About this exercise:
From the data below, repeat exactly the lines from the line with "ATOM 263 N N" to the line with "ATOM 283 N N", both included.
↓↓↓
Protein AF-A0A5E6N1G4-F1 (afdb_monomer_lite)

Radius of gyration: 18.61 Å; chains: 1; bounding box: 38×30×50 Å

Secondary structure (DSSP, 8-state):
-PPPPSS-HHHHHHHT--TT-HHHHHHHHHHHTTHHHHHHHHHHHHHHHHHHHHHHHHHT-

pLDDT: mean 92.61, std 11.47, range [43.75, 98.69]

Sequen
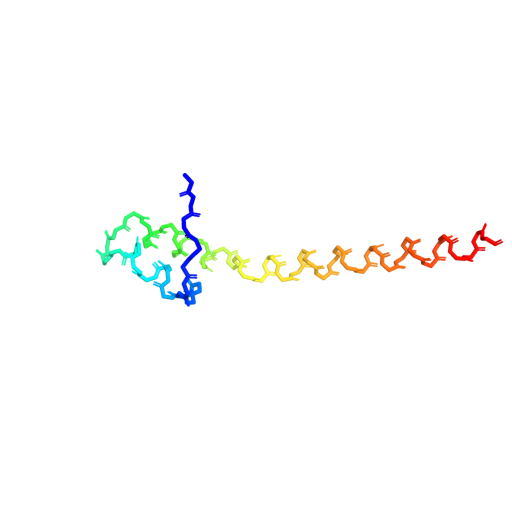ce (61 aa):
MSKQSTDSVRELRAKVTSKNGTTQAAIESFQEQNFETIISRAMRTAFERAREIGFELSDNA

Structure (mmCIF, N/CA/C/O backbone):
data_AF-A0A5E6N1G4-F1
#
_entry.id   AF-A0A5E6N1G4-F1
#
loop_
_atom_site.group_PDB
_atom_site.id
_atom_site.type_symbol
_atom_site.label_atom_id
_atom_site.label_alt_id
_atom_site.label_comp_id
_atom_site.label_asym_id
_atom_site.label_entity_id
_atom_site.label_seq_id
_atom_site.pdbx_PDB_ins_code
_atom_site.Cartn_x
_atom_site.Cartn_y
_atom_site.Cartn_z
_atom_site.occupancy
_atom_site.B_iso_or_equiv
_atom_site.auth_seq_id
_atom_site.auth_comp_id
_atom_site.auth_asym_id
_atom_site.auth_atom_id
_atom_site.pdbx_PDB_model_num
ATOM 1 N N . MET A 1 1 ? -7.183 -25.076 2.231 1.00 43.75 1 MET A N 1
ATOM 2 C CA . MET A 1 1 ? -7.444 -24.637 0.844 1.00 43.75 1 MET A CA 1
ATOM 3 C C . MET A 1 1 ? -8.329 -23.406 0.904 1.00 43.75 1 MET A C 1
ATOM 5 O O . MET A 1 1 ? -9.429 -23.504 1.434 1.00 43.75 1 MET A O 1
ATOM 9 N N . SER A 1 2 ? -7.821 -22.247 0.479 1.00 56.31 2 SER A N 1
ATOM 10 C CA . SER A 1 2 ? -8.579 -20.989 0.515 1.00 56.31 2 SER A CA 1
ATOM 11 C C . SER A 1 2 ? -9.691 -21.038 -0.533 1.00 56.31 2 SER A C 1
ATOM 13 O O . SER A 1 2 ? -9.407 -21.237 -1.712 1.00 56.31 2 SER A O 1
ATOM 15 N N . LYS A 1 3 ? -10.953 -20.892 -0.115 1.00 72.62 3 LYS A N 1
ATOM 16 C CA . LYS A 1 3 ? -12.066 -20.663 -1.046 1.00 72.62 3 LYS A CA 1
ATOM 17 C C . LYS A 1 3 ? -11.882 -19.274 -1.653 1.00 72.62 3 LYS A C 1
ATOM 19 O O . LYS A 1 3 ? -11.659 -18.320 -0.910 1.00 72.62 3 LYS A O 1
ATOM 24 N N . GLN A 1 4 ? -11.976 -19.154 -2.976 1.00 78.38 4 GLN A N 1
ATOM 25 C CA . GLN A 1 4 ? -12.067 -17.836 -3.599 1.00 78.38 4 GLN A CA 1
ATOM 26 C C . GLN A 1 4 ? -13.374 -17.183 -3.137 1.00 78.38 4 GLN A C 1
ATOM 28 O O . GLN A 1 4 ? -14.452 -17.737 -3.349 1.00 78.38 4 GLN A O 1
ATOM 33 N N . SER A 1 5 ? -13.262 -16.049 -2.444 1.00 85.75 5 SER A N 1
ATOM 34 C CA . SER A 1 5 ? -14.416 -15.217 -2.112 1.00 85.75 5 SER A CA 1
ATOM 35 C C . SER A 1 5 ? -14.754 -14.322 -3.300 1.00 85.75 5 SER A C 1
ATOM 37 O O . SER A 1 5 ? -13.857 -13.872 -4.011 1.00 85.75 5 SER A O 1
ATOM 39 N N . THR A 1 6 ? -16.041 -14.052 -3.494 1.00 93.06 6 THR A N 1
ATOM 40 C CA . THR A 1 6 ? -16.535 -13.034 -4.432 1.00 93.06 6 THR A CA 1
ATOM 41 C C . THR A 1 6 ? -16.490 -11.624 -3.841 1.00 93.06 6 THR A C 1
ATOM 43 O O . THR A 1 6 ? -16.758 -10.663 -4.554 1.00 93.06 6 THR A O 1
ATOM 46 N N . ASP A 1 7 ? -16.187 -11.495 -2.546 1.00 93.88 7 ASP A N 1
ATOM 47 C CA . ASP A 1 7 ? -16.014 -10.203 -1.887 1.00 93.88 7 ASP A CA 1
ATOM 48 C C . ASP A 1 7 ? -14.833 -9.432 -2.495 1.00 93.88 7 ASP A C 1
ATOM 50 O O . ASP A 1 7 ? -13.784 -9.995 -2.820 1.00 93.88 7 ASP A O 1
ATOM 54 N N . SER A 1 8 ? -14.956 -8.111 -2.549 1.00 95.00 8 SER A N 1
ATOM 55 C CA . SER A 1 8 ? -13.827 -7.235 -2.841 1.00 95.00 8 SER A CA 1
ATOM 56 C C . SER A 1 8 ? -12.752 -7.322 -1.750 1.00 95.00 8 SER A C 1
ATOM 58 O O . SER A 1 8 ? -13.021 -7.601 -0.579 1.00 95.00 8 SER A O 1
ATOM 60 N N . VAL A 1 9 ? -11.509 -6.976 -2.098 1.00 92.88 9 VAL A N 1
ATOM 61 C CA . VAL A 1 9 ? -10.393 -6.911 -1.133 1.00 92.88 9 VAL A CA 1
ATOM 62 C C . VAL A 1 9 ? -10.714 -5.978 0.044 1.00 92.88 9 VAL A C 1
ATOM 64 O O . VAL A 1 9 ? -10.340 -6.257 1.185 1.00 92.88 9 VAL A O 1
ATOM 67 N N . ARG A 1 10 ? -11.451 -4.887 -0.209 1.00 94.44 10 ARG A N 1
ATOM 68 C CA . ARG A 1 10 ? -11.882 -3.947 0.834 1.00 94.44 10 ARG A CA 1
ATOM 69 C C . ARG A 1 10 ? -12.843 -4.606 1.822 1.00 94.44 10 ARG A C 1
ATOM 71 O O . ARG A 1 10 ? -12.682 -4.416 3.026 1.00 94.44 10 ARG A O 1
ATOM 78 N N . GLU A 1 11 ? -13.812 -5.370 1.328 1.00 96.06 11 GLU A N 1
ATOM 79 C CA . GLU A 1 11 ? -14.776 -6.094 2.164 1.00 96.06 11 GLU A CA 1
ATOM 80 C C . GLU A 1 11 ? -14.098 -7.206 2.959 1.00 96.06 11 GLU A C 1
ATOM 82 O O . GLU A 1 11 ? -14.332 -7.323 4.160 1.00 96.06 11 GLU A O 1
ATOM 87 N N . LEU A 1 12 ? -13.197 -7.968 2.332 1.00 94.94 12 LEU A N 1
ATOM 88 C CA . LEU A 1 12 ? -12.412 -8.994 3.020 1.00 94.94 12 LEU A CA 1
ATOM 89 C C . LEU A 1 12 ? -11.600 -8.401 4.170 1.00 94.94 12 LEU A C 1
ATOM 91 O O . LEU A 1 12 ? -11.641 -8.926 5.281 1.00 94.94 12 LEU A O 1
ATOM 95 N N . ARG A 1 13 ? -10.923 -7.270 3.933 1.00 94.81 13 ARG A N 1
ATOM 96 C CA . ARG A 1 13 ? -10.179 -6.555 4.975 1.00 94.81 13 ARG A CA 1
ATOM 97 C C . ARG A 1 13 ? -11.099 -6.097 6.105 1.00 94.81 13 ARG A C 1
ATOM 99 O O . ARG A 1 13 ? -10.755 -6.278 7.268 1.00 94.81 13 ARG A O 1
ATOM 106 N N . ALA A 1 14 ? -12.272 -5.550 5.784 1.00 95.50 14 ALA A N 1
ATOM 107 C CA . ALA A 1 14 ? -13.241 -5.125 6.792 1.00 95.50 14 ALA A CA 1
ATOM 108 C C . ALA A 1 14 ? -13.728 -6.301 7.659 1.00 95.50 14 ALA A C 1
ATOM 110 O O . ALA A 1 14 ? -13.772 -6.175 8.879 1.00 95.50 14 ALA A O 1
ATOM 111 N N . LYS A 1 15 ? -14.011 -7.467 7.058 1.00 95.62 15 LYS A N 1
ATOM 112 C CA . LYS A 1 15 ? -14.475 -8.671 7.776 1.00 95.62 15 LYS A CA 1
ATOM 113 C C . LYS A 1 15 ? -13.470 -9.202 8.805 1.00 95.62 15 LYS A C 1
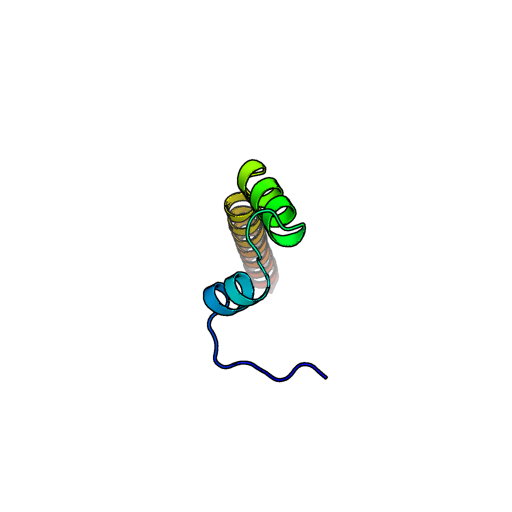
ATOM 115 O O . LYS A 1 15 ? -13.883 -9.841 9.768 1.00 95.62 15 LYS A O 1
ATOM 120 N N . VAL A 1 16 ? -12.174 -8.941 8.621 1.00 95.56 16 VAL A N 1
ATOM 121 C CA . VAL A 1 16 ? -11.099 -9.391 9.530 1.00 95.56 16 VAL A CA 1
ATOM 122 C C . VAL A 1 16 ? -10.545 -8.281 10.430 1.00 95.56 16 VAL A C 1
ATOM 124 O O . VAL A 1 16 ? -9.578 -8.504 11.159 1.00 95.56 16 VAL A O 1
ATOM 127 N N . THR A 1 17 ? -11.139 -7.084 10.387 1.00 97.62 17 THR A N 1
ATOM 128 C CA . THR A 1 17 ? -10.671 -5.914 11.140 1.00 97.62 17 THR A CA 1
ATOM 129 C C . THR A 1 17 ? -11.717 -5.496 12.167 1.00 97.62 17 THR A C 1
ATOM 131 O O . THR A 1 17 ? -12.699 -4.833 11.843 1.00 97.62 17 THR A O 1
ATOM 134 N N . SER A 1 18 ? -11.505 -5.873 13.427 1.00 97.81 18 SER A N 1
ATOM 135 C CA . SER A 1 18 ? -12.333 -5.415 14.545 1.00 97.81 18 SER A CA 1
ATOM 136 C C . SER A 1 18 ? -11.867 -4.055 15.069 1.00 97.81 18 SER A C 1
ATOM 138 O O . SER A 1 18 ? -10.666 -3.778 15.091 1.00 97.81 18 SER A O 1
ATOM 140 N N . LYS A 1 19 ? -12.808 -3.248 15.576 1
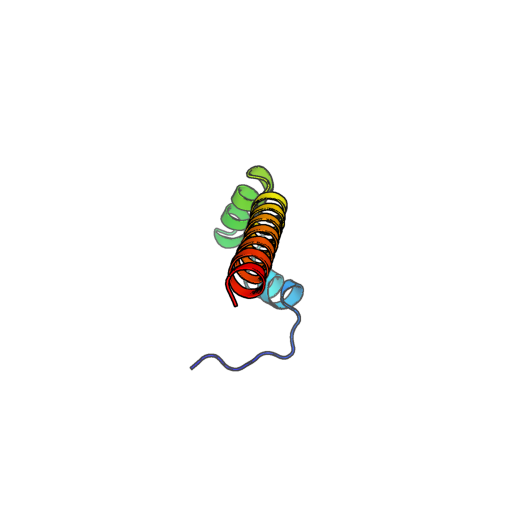.00 95.88 19 LYS A N 1
ATOM 141 C CA . LYS A 1 19 ? -12.506 -1.973 16.244 1.00 95.88 19 LYS A CA 1
ATOM 142 C C . LYS A 1 19 ? -11.541 -2.192 17.417 1.00 95.88 19 LYS A C 1
ATOM 144 O O . LYS A 1 19 ? -11.800 -3.052 18.255 1.00 95.88 19 LYS A O 1
ATOM 149 N N . ASN A 1 20 ? -10.468 -1.405 17.480 1.00 96.12 20 ASN A N 1
ATOM 150 C CA . ASN A 1 20 ? -9.384 -1.500 18.469 1.00 96.12 20 ASN A CA 1
ATOM 151 C C . ASN A 1 20 ? -8.694 -2.883 18.504 1.00 96.12 20 ASN A C 1
ATOM 153 O O . ASN A 1 20 ? -8.157 -3.287 19.533 1.00 96.12 20 ASN A O 1
ATOM 157 N N . GLY A 1 21 ? -8.749 -3.636 17.400 1.00 97.81 21 GLY A N 1
ATOM 158 C CA . GLY A 1 21 ? -8.113 -4.947 17.279 1.00 97.81 21 GLY A CA 1
ATOM 159 C C . GLY A 1 21 ? -6.665 -4.879 16.794 1.00 97.81 21 GLY A C 1
ATOM 160 O O . GLY A 1 21 ? -6.205 -3.867 16.268 1.00 97.81 21 GLY A O 1
ATOM 161 N N . THR A 1 22 ? -5.961 -6.007 16.888 1.00 97.94 22 THR A N 1
ATOM 162 C CA . THR A 1 22 ? -4.571 -6.139 16.419 1.00 97.94 22 THR A CA 1
ATOM 163 C C . THR A 1 22 ? -4.444 -5.941 14.906 1.00 97.94 22 THR A C 1
ATOM 165 O O . THR A 1 22 ? -3.517 -5.276 14.452 1.00 97.94 22 THR A O 1
ATOM 168 N N . THR A 1 23 ? -5.404 -6.445 14.120 1.00 97.56 23 THR A N 1
ATOM 169 C CA . THR A 1
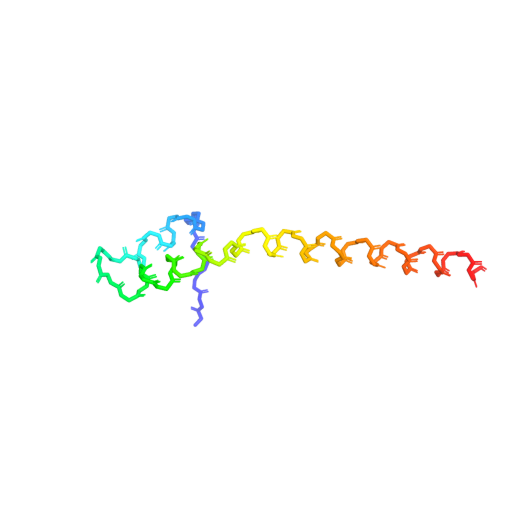 23 ? -5.444 -6.242 12.662 1.00 97.56 23 THR A CA 1
ATOM 170 C C . THR A 1 23 ? -5.616 -4.770 12.293 1.00 97.56 23 THR A C 1
ATOM 172 O O . THR A 1 23 ? -4.988 -4.305 11.346 1.00 97.56 23 THR A O 1
ATOM 175 N N . GLN A 1 24 ? -6.433 -4.025 13.048 1.00 98.38 24 GLN A N 1
ATOM 176 C CA . GLN A 1 24 ? -6.609 -2.589 12.826 1.00 98.38 24 GLN A CA 1
ATOM 177 C C . GLN A 1 24 ? -5.291 -1.850 13.068 1.00 98.38 24 GLN A C 1
ATOM 179 O O . GLN A 1 24 ? -4.837 -1.142 12.176 1.00 98.38 24 GLN A O 1
ATOM 184 N N . ALA A 1 25 ? -4.648 -2.083 14.217 1.00 98.38 25 ALA A N 1
ATOM 185 C CA . ALA A 1 25 ? -3.377 -1.444 14.556 1.00 98.38 25 ALA A CA 1
ATOM 186 C C . ALA A 1 25 ? -2.273 -1.745 13.521 1.00 98.38 25 ALA A C 1
ATOM 188 O O . ALA A 1 25 ? -1.491 -0.869 13.161 1.00 98.38 25 ALA A O 1
ATOM 189 N N . ALA A 1 26 ? -2.232 -2.973 12.989 1.00 98.00 26 ALA A N 1
ATOM 190 C CA . ALA A 1 26 ? -1.304 -3.331 11.917 1.00 98.00 26 ALA A CA 1
ATOM 191 C C . ALA A 1 26 ? -1.579 -2.549 10.618 1.00 98.00 26 ALA A C 1
ATOM 193 O O . ALA A 1 26 ? -0.647 -2.050 9.991 1.00 98.00 26 ALA A O 1
ATOM 194 N N . ILE A 1 27 ? -2.851 -2.417 10.222 1.00 97.19 27 ILE A N 1
ATOM 195 C CA . ILE A 1 27 ? -3.244 -1.637 9.038 1.00 97.19 27 ILE A CA 1
ATOM 196 C C . ILE A 1 27 ? -2.893 -0.157 9.221 1.00 97.19 27 ILE A C 1
ATOM 198 O O . ILE A 1 27 ? -2.345 0.443 8.300 1.00 97.19 27 ILE A O 1
ATOM 202 N N . GLU A 1 28 ? -3.169 0.418 10.391 1.00 97.75 28 GLU A N 1
ATOM 203 C CA . GLU A 1 28 ? -2.836 1.813 10.707 1.00 97.75 28 GLU A CA 1
ATOM 204 C C . GLU A 1 28 ? -1.322 2.049 10.623 1.00 97.75 28 GLU A C 1
ATOM 206 O O . GLU A 1 28 ? -0.888 2.984 9.957 1.00 97.75 28 GLU A O 1
ATOM 211 N N . SER A 1 29 ? -0.504 1.134 11.157 1.00 98.38 29 SER A N 1
ATOM 212 C CA . SER A 1 29 ? 0.958 1.218 11.030 1.00 98.38 29 SER A CA 1
ATOM 213 C C . SER A 1 29 ? 1.440 1.160 9.573 1.00 98.38 29 SER A C 1
ATOM 215 O O . SER A 1 29 ? 2.393 1.851 9.206 1.00 98.38 29 SER A O 1
ATOM 217 N N . PHE A 1 30 ? 0.785 0.376 8.707 1.00 97.81 30 PHE A N 1
ATOM 218 C CA . PHE A 1 30 ? 1.088 0.384 7.271 1.00 97.81 30 PHE A CA 1
ATOM 219 C C . PHE A 1 30 ? 0.714 1.714 6.607 1.00 97.81 30 PHE A C 1
ATOM 221 O O . PHE A 1 30 ? 1.459 2.207 5.758 1.00 97.81 30 PHE A O 1
ATOM 228 N N . GLN A 1 31 ? -0.415 2.306 6.994 1.00 96.88 31 GLN A N 1
ATOM 229 C CA . GLN A 1 31 ? -0.869 3.592 6.462 1.00 96.88 31 GLN A CA 1
ATOM 230 C C . GLN A 1 31 ? 0.055 4.737 6.888 1.00 96.88 31 GLN A C 1
ATOM 232 O O . GLN A 1 31 ? 0.456 5.537 6.045 1.00 96.88 31 GLN A O 1
ATOM 237 N N . GLU A 1 32 ? 0.475 4.771 8.155 1.00 98.38 32 GLU A N 1
ATOM 238 C CA . GLU A 1 32 ? 1.465 5.729 8.670 1.00 98.38 32 GLU A CA 1
ATOM 239 C C . GLU A 1 32 ? 2.794 5.654 7.904 1.00 98.38 32 GLU A C 1
ATOM 241 O O . GLU A 1 32 ? 3.439 6.669 7.642 1.00 98.38 32 GLU A O 1
ATOM 246 N N . GLN A 1 33 ? 3.181 4.450 7.478 1.00 98.06 33 GLN A N 1
ATOM 247 C CA . GLN A 1 33 ? 4.384 4.210 6.682 1.00 98.06 33 GLN A CA 1
ATOM 248 C C . GLN A 1 33 ? 4.183 4.431 5.172 1.00 98.06 33 GLN A C 1
ATOM 250 O O . GLN A 1 33 ? 5.089 4.149 4.389 1.00 98.06 33 GLN A O 1
ATOM 255 N N . ASN A 1 34 ? 3.036 4.968 4.740 1.00 97.56 34 ASN A N 1
ATOM 256 C CA . ASN A 1 34 ? 2.705 5.222 3.332 1.00 97.56 34 ASN A CA 1
ATOM 257 C C . ASN A 1 34 ? 2.819 3.968 2.447 1.00 97.56 34 ASN A C 1
ATOM 259 O O . ASN A 1 34 ? 3.304 4.031 1.310 1.00 97.56 34 ASN A O 1
ATOM 263 N N . PHE A 1 35 ? 2.387 2.816 2.964 1.00 97.75 35 PHE A N 1
ATOM 264 C CA . PHE A 1 35 ? 2.550 1.526 2.297 1.00 97.75 35 PHE A CA 1
ATOM 265 C C . PHE A 1 35 ? 1.985 1.501 0.867 1.00 97.75 35 PHE A C 1
ATOM 267 O O . PHE A 1 35 ? 2.649 0.985 -0.034 1.00 97.75 35 PHE A O 1
ATOM 274 N N . GLU A 1 36 ? 0.818 2.109 0.607 1.00 95.56 36 GLU A N 1
ATOM 275 C CA . GLU A 1 36 ? 0.254 2.145 -0.752 1.00 95.56 36 GLU A CA 1
ATOM 276 C C . GLU A 1 36 ? 1.183 2.850 -1.754 1.00 95.56 36 GLU A C 1
ATOM 278 O O . GLU A 1 36 ? 1.356 2.392 -2.890 1.00 95.56 36 GLU A O 1
ATOM 283 N N . THR A 1 37 ? 1.829 3.935 -1.326 1.00 97.88 37 THR A N 1
ATOM 284 C CA . THR A 1 37 ? 2.786 4.690 -2.143 1.00 97.88 37 THR A CA 1
ATOM 285 C C . THR A 1 37 ? 4.048 3.875 -2.404 1.00 97.88 37 THR A C 1
ATOM 287 O O . THR A 1 37 ? 4.536 3.849 -3.536 1.00 97.88 37 THR A O 1
ATOM 290 N N . ILE A 1 38 ? 4.558 3.176 -1.384 1.00 98.44 38 ILE A N 1
ATOM 291 C CA . ILE A 1 38 ? 5.739 2.308 -1.505 1.00 98.44 38 ILE A CA 1
ATOM 292 C C . ILE A 1 38 ? 5.496 1.229 -2.562 1.00 98.44 38 ILE A C 1
ATOM 294 O O . ILE A 1 38 ? 6.302 1.081 -3.483 1.00 98.44 38 ILE A O 1
ATOM 298 N N . ILE A 1 39 ? 4.367 0.522 -2.476 1.00 98.19 39 ILE A N 1
ATOM 299 C CA . ILE A 1 39 ? 4.023 -0.536 -3.433 1.00 98.19 39 ILE A CA 1
ATOM 300 C C . ILE A 1 39 ? 3.824 0.033 -4.840 1.00 98.19 39 ILE A C 1
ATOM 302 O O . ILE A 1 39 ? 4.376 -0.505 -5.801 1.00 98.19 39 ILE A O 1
↑↑↑
Final answer:
ATOM 263 N N . PHE A 1 35 ? 2.387 2.816 2.964 1.00 97.75 35 PHE A N 1
ATOM 264 C CA . PHE A 1 35 ? 2.550 1.526 2.297 1.00 97.75 35 PHE A CA 1
ATOM 265 C C . PHE A 1 35 ? 1.985 1.501 0.867 1.00 97.75 35 PHE A C 1
ATOM 267 O O . PHE A 1 35 ? 2.649 0.985 -0.034 1.00 97.75 35 PHE A O 1
ATOM 274 N N . GLU A 1 36 ? 0.818 2.109 0.607 1.00 95.56 36 GLU A N 1
ATOM 275 C CA . GLU A 1 36 ? 0.254 2.145 -0.752 1.00 95.56 36 GLU A CA 1
ATOM 276 C C . GLU A 1 36 ? 1.183 2.850 -1.754 1.00 95.56 36 GLU A C 1
ATOM 278 O O . GLU A 1 36 ? 1.356 2.392 -2.890 1.00 95.56 36 GLU A O 1
ATOM 283 N N . THR A 1 37 ? 1.829 3.935 -1.326 1.00 97.88 37 THR A N 1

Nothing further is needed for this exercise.